Zhu Yinhui, Zhu Yingqun, Chen Sirui, Cai Qian
Department of Respiratory and Critical Care Medicine, The Third Hospital of Changsha, Hunan, China.
Department of Emergency Medicine, The Third Hospital of Changsha, Hunan, China.
Comput Methods Biomech Biomed Engin. 2025 Feb;28(3):326-336. doi: 10.1080/10255842.2023.2287418. Epub 2023 Nov 28.
Cancer-associated fibroblasts (CAFs) are an important component of the tumor microenvironment that contribute toward the development of tumors. This study aimed to establish a new algorithm based on CAF scores to predict the prognosis and immunotherapy response in patients with lung squamous cell carcinoma (LUSC). The RNA-seq data of LUSC patients were obtained from two databases and merged after removing inter-batch differences. The CAF-related data for each sample were obtained through three different algorithms. Consistency cluster analysis was performed to obtain different CAF clusters, which were analyzed to identify differentially expressed genes. These were subjected to uniform cluster analysis to obtain different gene clusters. The Boruta algorithm was used to calculate the CAF score. Three CAF clusters and two gene clusters were obtained, all of which differed in their patient prognoses and the content of infiltrating immune cells.
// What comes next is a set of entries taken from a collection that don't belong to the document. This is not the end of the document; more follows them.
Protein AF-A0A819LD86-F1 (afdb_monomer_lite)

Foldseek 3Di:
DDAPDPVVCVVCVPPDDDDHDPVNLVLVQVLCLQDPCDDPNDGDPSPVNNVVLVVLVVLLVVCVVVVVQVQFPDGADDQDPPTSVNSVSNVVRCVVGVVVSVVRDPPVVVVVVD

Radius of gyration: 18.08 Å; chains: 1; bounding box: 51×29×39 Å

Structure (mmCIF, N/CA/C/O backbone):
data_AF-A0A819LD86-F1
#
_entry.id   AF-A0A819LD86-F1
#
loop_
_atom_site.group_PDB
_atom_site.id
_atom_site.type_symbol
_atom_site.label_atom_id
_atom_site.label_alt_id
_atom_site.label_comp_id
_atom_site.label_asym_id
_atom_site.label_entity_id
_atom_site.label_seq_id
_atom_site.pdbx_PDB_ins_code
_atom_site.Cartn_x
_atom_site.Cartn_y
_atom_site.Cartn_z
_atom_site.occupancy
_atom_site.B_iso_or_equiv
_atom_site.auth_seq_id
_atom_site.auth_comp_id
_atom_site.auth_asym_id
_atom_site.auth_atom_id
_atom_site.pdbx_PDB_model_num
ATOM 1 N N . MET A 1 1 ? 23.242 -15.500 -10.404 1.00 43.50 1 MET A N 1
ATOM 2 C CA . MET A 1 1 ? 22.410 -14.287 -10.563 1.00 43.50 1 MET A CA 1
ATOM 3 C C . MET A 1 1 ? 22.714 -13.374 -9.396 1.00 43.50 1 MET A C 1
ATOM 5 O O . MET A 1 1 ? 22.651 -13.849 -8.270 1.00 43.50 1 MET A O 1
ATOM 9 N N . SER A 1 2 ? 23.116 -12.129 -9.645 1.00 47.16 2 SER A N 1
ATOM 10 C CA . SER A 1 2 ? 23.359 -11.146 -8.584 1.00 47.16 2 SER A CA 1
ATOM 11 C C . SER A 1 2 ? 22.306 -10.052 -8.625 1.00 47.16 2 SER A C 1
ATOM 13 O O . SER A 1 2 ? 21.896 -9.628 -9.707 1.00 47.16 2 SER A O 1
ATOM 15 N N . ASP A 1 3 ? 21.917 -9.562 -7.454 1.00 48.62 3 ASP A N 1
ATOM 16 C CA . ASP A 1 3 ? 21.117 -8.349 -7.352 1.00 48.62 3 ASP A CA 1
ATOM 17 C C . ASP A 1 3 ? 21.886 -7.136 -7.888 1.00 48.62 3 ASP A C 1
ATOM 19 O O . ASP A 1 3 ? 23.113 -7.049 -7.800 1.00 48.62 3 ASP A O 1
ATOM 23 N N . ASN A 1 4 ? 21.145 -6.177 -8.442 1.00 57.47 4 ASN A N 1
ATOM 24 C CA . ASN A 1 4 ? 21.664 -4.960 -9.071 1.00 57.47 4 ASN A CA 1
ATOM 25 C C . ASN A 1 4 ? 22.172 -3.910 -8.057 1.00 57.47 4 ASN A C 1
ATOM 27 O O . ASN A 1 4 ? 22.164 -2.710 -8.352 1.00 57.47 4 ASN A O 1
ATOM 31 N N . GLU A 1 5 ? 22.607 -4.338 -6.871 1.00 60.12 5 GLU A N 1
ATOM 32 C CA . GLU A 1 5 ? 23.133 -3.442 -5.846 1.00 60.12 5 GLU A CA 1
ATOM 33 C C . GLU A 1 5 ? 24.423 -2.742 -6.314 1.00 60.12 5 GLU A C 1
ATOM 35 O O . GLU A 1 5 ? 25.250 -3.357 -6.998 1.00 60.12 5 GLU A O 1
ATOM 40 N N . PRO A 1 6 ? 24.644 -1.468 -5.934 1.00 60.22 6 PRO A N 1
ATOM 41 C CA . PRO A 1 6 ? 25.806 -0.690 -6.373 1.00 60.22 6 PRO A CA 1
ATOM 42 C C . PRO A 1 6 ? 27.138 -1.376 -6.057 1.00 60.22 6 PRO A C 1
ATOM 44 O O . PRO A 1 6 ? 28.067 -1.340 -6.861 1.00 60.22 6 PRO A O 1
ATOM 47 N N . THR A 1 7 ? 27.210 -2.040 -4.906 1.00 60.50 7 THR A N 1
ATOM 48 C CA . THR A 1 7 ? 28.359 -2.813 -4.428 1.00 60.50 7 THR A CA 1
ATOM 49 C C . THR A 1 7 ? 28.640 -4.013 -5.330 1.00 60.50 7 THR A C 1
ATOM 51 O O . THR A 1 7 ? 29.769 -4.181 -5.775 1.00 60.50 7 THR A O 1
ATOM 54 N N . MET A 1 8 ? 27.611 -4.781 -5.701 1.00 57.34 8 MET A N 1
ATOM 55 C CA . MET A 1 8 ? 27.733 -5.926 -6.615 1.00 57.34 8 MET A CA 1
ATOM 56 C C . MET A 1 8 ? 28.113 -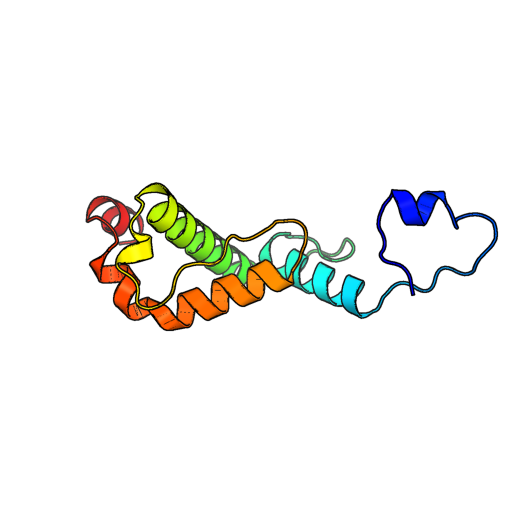5.493 -8.034 1.00 57.34 8 MET A C 1
ATOM 58 O O . MET A 1 8 ? 28.965 -6.111 -8.673 1.00 57.34 8 MET A O 1
ATOM 62 N N . LYS A 1 9 ? 27.544 -4.381 -8.516 1.00 57.22 9 LYS A N 1
ATOM 63 C CA . LYS A 1 9 ? 27.892 -3.813 -9.826 1.00 57.22 9 LYS A CA 1
ATOM 64 C C . LYS A 1 9 ? 29.357 -3.403 -9.905 1.00 57.22 9 LYS A C 1
ATOM 66 O O . LYS A 1 9 ? 29.979 -3.597 -10.944 1.00 57.22 9 LYS A O 1
ATOM 71 N N . ARG A 1 10 ? 29.909 -2.865 -8.815 1.00 60.69 10 ARG A N 1
ATOM 72 C CA . ARG A 1 10 ? 31.302 -2.405 -8.751 1.00 60.69 10 ARG A CA 1
ATOM 73 C C . ARG A 1 10 ? 32.304 -3.561 -8.706 1.00 60.69 10 ARG A C 1
ATOM 75 O O . ARG A 1 10 ? 33.384 -3.425 -9.265 1.00 60.69 10 ARG A O 1
ATOM 82 N N . THR A 1 11 ? 31.944 -4.681 -8.080 1.00 62.31 11 THR A N 1
ATOM 83 C CA . THR A 1 11 ? 32.835 -5.840 -7.892 1.00 62.31 11 THR A CA 1
ATOM 84 C C . THR A 1 11 ? 32.980 -6.716 -9.140 1.00 62.31 11 THR A C 1
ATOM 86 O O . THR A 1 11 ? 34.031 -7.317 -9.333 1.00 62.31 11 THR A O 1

Patients with high CAF scores exhibited worse overall survival, higher expression of biomarkers related to immune checkpoints and immune activity, and lower tumor mutation burden. The CAF score could also predict the immunotherapy response of patients. This study suggests that the CAF score can accurately predict the prognosis and immunotherapy response of LUSC patients.
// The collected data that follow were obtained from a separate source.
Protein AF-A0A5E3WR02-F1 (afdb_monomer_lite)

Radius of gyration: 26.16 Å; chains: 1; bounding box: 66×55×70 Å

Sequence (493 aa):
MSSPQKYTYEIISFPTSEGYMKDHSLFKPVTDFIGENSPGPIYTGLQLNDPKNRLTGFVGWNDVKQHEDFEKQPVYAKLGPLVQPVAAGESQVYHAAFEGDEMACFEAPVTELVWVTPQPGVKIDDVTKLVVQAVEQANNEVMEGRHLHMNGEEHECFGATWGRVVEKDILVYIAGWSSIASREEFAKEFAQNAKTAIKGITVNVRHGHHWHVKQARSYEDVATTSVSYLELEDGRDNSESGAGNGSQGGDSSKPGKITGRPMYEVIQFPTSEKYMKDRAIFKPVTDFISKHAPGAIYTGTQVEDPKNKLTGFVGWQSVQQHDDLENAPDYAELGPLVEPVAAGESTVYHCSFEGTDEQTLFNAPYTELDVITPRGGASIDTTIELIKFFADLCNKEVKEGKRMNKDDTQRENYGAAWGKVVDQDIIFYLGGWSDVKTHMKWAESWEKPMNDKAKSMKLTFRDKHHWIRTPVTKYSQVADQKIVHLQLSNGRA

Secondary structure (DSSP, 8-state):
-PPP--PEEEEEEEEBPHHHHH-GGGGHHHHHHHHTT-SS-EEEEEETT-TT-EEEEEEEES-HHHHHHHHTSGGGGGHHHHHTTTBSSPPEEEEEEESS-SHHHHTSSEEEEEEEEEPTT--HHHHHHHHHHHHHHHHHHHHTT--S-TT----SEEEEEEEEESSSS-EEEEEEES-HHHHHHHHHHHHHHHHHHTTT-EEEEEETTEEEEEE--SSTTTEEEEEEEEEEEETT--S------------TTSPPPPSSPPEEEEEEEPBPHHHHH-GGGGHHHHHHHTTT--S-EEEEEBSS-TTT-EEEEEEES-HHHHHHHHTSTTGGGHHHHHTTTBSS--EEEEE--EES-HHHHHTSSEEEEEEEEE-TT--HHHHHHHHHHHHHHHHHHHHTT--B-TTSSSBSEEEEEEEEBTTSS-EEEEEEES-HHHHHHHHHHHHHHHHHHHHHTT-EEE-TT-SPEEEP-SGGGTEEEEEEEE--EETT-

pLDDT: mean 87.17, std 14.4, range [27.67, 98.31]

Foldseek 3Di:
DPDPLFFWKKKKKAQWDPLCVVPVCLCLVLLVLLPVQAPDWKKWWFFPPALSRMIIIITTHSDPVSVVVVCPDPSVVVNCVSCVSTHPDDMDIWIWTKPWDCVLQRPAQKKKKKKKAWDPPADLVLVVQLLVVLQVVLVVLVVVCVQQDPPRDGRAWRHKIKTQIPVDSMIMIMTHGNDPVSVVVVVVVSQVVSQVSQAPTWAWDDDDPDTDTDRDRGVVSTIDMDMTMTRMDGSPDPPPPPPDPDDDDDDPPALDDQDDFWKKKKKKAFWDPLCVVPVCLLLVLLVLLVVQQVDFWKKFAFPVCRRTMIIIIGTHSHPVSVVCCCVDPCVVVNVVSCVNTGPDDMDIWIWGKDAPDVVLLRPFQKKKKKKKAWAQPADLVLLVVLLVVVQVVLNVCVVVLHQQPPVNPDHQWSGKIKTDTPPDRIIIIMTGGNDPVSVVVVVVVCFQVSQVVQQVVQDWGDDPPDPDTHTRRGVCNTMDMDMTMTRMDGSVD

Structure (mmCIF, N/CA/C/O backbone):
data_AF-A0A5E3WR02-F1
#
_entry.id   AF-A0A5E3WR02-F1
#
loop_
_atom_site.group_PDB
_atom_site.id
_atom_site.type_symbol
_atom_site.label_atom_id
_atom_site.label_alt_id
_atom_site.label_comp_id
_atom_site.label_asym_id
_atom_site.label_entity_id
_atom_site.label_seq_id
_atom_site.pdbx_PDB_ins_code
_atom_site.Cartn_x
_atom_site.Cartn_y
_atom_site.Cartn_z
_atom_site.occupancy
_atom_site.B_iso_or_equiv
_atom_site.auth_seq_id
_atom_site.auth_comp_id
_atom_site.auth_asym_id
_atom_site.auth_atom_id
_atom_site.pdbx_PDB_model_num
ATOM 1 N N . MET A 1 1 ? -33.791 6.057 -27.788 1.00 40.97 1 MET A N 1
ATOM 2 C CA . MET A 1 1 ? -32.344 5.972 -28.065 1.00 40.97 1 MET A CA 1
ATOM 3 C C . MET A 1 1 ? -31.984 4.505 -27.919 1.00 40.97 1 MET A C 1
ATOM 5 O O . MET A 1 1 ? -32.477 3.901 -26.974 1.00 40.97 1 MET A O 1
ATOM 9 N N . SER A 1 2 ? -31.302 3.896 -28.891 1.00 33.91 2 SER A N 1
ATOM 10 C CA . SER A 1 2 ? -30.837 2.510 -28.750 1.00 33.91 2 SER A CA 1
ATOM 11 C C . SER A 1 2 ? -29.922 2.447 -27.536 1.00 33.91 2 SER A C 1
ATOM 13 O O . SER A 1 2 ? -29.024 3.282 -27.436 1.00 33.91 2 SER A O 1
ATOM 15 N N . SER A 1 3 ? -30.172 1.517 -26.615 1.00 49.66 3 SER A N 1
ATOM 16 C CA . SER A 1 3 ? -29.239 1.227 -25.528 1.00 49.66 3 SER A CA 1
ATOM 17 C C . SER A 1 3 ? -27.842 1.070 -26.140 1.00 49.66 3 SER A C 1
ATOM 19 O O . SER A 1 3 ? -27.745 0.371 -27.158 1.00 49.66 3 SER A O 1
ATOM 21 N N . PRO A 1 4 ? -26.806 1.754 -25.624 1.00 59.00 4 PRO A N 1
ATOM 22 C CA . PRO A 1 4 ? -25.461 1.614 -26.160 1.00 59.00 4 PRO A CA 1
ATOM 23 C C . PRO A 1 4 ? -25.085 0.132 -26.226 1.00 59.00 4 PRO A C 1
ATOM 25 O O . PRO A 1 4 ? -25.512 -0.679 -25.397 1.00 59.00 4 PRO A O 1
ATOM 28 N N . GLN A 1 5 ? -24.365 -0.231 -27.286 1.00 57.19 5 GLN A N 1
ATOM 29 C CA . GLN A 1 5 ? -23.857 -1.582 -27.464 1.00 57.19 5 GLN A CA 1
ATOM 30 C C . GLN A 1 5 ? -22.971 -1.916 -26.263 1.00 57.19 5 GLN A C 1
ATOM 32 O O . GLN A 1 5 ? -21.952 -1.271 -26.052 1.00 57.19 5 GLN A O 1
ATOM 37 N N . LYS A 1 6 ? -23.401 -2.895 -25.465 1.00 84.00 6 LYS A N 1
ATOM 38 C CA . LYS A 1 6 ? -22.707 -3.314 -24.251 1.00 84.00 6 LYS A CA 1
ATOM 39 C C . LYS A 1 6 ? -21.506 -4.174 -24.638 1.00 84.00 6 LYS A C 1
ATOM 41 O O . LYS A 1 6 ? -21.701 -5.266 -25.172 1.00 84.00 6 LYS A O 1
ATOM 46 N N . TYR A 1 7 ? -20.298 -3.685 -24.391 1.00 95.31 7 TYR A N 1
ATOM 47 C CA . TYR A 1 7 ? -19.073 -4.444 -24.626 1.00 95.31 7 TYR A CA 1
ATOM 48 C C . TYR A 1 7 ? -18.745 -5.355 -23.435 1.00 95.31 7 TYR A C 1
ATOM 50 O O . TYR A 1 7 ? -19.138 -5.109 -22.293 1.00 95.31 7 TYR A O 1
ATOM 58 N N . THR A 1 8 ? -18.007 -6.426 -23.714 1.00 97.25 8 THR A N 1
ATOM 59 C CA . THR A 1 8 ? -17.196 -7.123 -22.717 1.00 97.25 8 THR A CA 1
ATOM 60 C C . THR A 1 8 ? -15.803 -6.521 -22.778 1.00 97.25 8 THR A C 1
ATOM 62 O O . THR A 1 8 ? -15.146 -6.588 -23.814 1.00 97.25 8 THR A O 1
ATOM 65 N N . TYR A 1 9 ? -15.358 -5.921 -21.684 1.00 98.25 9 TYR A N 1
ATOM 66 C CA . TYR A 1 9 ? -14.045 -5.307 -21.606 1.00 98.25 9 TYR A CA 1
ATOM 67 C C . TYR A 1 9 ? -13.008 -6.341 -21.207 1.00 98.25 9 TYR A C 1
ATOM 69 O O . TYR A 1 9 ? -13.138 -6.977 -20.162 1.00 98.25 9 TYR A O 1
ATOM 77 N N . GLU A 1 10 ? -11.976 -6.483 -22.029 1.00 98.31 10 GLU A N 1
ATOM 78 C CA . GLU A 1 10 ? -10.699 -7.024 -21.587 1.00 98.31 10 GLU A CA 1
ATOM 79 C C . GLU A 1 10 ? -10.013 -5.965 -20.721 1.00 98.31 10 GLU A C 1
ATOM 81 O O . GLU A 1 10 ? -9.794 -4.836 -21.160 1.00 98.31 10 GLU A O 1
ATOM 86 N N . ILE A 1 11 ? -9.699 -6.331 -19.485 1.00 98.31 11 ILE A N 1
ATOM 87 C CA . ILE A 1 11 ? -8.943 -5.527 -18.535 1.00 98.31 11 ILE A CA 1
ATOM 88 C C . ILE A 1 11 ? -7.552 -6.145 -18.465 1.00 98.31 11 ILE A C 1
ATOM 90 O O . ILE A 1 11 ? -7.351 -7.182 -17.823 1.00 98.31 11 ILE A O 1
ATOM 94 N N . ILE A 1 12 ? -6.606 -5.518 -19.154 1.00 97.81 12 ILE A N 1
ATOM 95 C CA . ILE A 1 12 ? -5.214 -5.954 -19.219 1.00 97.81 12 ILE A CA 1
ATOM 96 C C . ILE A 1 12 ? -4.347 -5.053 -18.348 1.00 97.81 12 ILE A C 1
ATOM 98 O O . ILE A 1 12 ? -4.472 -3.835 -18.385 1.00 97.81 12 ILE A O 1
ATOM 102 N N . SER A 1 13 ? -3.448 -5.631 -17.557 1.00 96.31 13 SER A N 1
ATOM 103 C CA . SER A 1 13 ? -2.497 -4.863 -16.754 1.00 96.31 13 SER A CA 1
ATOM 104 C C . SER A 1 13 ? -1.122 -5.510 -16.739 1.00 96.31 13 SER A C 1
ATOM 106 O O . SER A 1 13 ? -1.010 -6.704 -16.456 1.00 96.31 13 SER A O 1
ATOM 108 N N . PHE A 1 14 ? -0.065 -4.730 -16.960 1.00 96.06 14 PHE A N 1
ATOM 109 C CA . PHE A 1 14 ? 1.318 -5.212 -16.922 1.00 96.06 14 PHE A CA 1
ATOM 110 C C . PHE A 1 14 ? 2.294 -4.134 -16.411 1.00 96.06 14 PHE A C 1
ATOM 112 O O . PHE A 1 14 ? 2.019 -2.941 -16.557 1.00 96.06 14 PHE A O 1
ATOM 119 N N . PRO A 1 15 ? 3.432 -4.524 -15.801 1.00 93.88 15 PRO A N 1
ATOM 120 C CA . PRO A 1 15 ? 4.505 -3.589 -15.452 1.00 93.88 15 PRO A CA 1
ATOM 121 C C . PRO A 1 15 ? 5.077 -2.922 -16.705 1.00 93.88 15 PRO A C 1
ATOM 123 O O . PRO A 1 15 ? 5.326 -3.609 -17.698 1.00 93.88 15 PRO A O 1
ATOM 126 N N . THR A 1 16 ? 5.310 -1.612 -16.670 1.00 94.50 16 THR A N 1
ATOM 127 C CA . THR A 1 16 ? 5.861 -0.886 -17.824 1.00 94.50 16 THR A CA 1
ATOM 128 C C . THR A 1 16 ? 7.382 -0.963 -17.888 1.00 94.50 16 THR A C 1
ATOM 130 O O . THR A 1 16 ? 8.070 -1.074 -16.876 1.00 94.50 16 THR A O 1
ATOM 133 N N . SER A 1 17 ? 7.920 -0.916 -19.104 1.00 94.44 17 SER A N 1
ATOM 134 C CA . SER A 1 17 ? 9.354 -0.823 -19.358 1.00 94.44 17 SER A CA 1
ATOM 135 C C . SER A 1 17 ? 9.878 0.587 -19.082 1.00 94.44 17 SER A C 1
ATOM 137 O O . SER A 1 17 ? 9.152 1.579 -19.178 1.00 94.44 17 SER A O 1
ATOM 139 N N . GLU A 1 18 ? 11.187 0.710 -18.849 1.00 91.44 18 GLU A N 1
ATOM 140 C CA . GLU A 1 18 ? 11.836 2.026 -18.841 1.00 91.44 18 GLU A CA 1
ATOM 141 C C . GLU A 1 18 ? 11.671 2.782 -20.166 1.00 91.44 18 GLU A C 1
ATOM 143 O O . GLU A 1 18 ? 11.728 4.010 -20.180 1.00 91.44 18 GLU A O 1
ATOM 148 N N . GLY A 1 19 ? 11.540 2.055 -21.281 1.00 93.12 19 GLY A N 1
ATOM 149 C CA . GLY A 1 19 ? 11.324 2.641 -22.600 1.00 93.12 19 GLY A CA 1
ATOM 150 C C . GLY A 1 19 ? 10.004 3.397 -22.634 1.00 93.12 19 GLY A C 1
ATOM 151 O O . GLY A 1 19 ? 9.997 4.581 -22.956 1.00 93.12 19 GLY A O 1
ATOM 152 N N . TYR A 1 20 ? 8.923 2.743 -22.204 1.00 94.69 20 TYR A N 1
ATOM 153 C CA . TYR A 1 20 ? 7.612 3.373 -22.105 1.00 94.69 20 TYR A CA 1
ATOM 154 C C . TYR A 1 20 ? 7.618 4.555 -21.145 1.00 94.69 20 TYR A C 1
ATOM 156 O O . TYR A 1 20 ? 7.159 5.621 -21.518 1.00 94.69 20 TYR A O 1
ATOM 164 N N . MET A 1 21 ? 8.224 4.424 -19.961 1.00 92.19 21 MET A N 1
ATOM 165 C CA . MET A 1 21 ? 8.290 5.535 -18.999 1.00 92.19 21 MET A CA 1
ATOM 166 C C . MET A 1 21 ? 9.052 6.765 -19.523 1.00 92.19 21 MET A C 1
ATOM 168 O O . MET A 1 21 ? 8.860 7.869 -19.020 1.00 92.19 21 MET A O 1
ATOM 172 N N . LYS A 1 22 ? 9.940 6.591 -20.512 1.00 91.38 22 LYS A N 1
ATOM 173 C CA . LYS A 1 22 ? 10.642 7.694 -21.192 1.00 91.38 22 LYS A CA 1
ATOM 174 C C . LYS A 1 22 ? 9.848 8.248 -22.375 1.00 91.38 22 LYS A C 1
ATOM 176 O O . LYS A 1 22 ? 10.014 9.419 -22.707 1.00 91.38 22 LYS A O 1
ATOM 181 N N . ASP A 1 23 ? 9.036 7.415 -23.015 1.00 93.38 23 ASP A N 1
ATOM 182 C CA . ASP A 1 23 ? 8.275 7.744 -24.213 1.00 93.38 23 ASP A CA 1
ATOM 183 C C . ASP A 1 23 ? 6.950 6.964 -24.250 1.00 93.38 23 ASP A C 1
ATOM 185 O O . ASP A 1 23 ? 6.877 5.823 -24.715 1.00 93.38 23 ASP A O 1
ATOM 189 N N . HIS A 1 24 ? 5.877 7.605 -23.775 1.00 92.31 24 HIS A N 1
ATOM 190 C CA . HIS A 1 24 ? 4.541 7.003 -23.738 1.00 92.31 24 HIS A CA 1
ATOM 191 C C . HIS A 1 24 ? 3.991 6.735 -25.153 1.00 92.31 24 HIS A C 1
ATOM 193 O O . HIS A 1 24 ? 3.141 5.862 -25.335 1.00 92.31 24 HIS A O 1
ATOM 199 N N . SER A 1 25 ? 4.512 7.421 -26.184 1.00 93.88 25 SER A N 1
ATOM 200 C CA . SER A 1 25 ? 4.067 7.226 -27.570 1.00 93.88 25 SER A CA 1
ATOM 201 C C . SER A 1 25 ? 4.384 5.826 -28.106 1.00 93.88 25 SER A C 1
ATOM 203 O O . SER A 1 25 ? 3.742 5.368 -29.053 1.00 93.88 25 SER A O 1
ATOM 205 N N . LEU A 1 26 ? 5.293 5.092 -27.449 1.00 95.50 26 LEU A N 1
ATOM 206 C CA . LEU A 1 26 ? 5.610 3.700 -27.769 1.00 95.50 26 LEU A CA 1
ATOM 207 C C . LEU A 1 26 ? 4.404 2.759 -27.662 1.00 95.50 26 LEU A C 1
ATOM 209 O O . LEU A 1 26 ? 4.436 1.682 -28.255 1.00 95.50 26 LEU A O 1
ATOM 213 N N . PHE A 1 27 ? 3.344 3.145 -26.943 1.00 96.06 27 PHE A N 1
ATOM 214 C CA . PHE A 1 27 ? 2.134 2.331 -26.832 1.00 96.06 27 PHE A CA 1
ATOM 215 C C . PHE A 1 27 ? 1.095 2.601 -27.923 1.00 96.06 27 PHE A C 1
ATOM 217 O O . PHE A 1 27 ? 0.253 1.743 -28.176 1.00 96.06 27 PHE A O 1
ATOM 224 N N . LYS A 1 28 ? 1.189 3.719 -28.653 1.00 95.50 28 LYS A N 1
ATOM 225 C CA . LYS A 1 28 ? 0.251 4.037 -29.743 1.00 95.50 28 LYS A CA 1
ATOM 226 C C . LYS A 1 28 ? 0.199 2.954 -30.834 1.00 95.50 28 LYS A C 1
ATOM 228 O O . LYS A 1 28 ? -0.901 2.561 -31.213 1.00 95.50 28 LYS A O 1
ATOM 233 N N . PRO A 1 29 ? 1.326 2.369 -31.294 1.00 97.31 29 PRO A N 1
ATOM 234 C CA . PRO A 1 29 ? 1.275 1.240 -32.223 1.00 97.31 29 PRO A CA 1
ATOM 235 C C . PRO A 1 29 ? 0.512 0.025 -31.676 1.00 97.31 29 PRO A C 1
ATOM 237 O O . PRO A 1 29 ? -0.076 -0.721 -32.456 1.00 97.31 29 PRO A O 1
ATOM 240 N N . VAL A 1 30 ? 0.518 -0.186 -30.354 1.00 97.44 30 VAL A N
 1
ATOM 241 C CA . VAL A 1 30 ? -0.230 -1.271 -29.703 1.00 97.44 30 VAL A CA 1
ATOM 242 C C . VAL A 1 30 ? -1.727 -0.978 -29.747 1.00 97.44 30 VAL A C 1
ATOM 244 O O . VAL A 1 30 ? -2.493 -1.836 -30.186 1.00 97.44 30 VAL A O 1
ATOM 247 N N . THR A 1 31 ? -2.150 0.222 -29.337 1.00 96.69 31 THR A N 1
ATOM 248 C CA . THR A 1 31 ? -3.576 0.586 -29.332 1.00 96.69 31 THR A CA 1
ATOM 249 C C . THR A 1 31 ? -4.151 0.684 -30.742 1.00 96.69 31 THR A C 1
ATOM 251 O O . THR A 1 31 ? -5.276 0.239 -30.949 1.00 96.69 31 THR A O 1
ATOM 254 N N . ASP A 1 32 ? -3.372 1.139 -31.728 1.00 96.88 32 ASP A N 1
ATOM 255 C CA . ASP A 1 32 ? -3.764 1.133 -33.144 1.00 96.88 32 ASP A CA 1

癌症相关成纤维细胞(CAFs)是肿瘤微环境的重要组成部分,对肿瘤的发展起作用。本研究旨在建立一种基于CAF评分的新算法,以预测肺鳞状细胞癌(LUSC)患者的预后和免疫治疗反应。LUSC患者的RNA测序数据从两个数据库中获取,并在消除批次间差异后进行合并。通过三种不同算法获得每个样本的CAF相关数据。进行一致性聚类分析以获得不同的CAF簇,并对其进行分析以鉴定差异表达基因。对这些基因进行统一聚类分析以获得不同的基因簇。使用Boruta算法计算CAF评分。获得了三个CAF簇和两个基因簇,所有这些在患者预后和浸润免疫细胞含量方面均有所不同。CAF评分高的患者总生存期较差,与免疫检查点和免疫活性相关的生物标志物表达较高,肿瘤突变负担较低。CAF评分还可以预测患者的免疫治疗反应。本研究表明,CAF评分可以准确预测LUSC患者的预后和免疫治疗反应。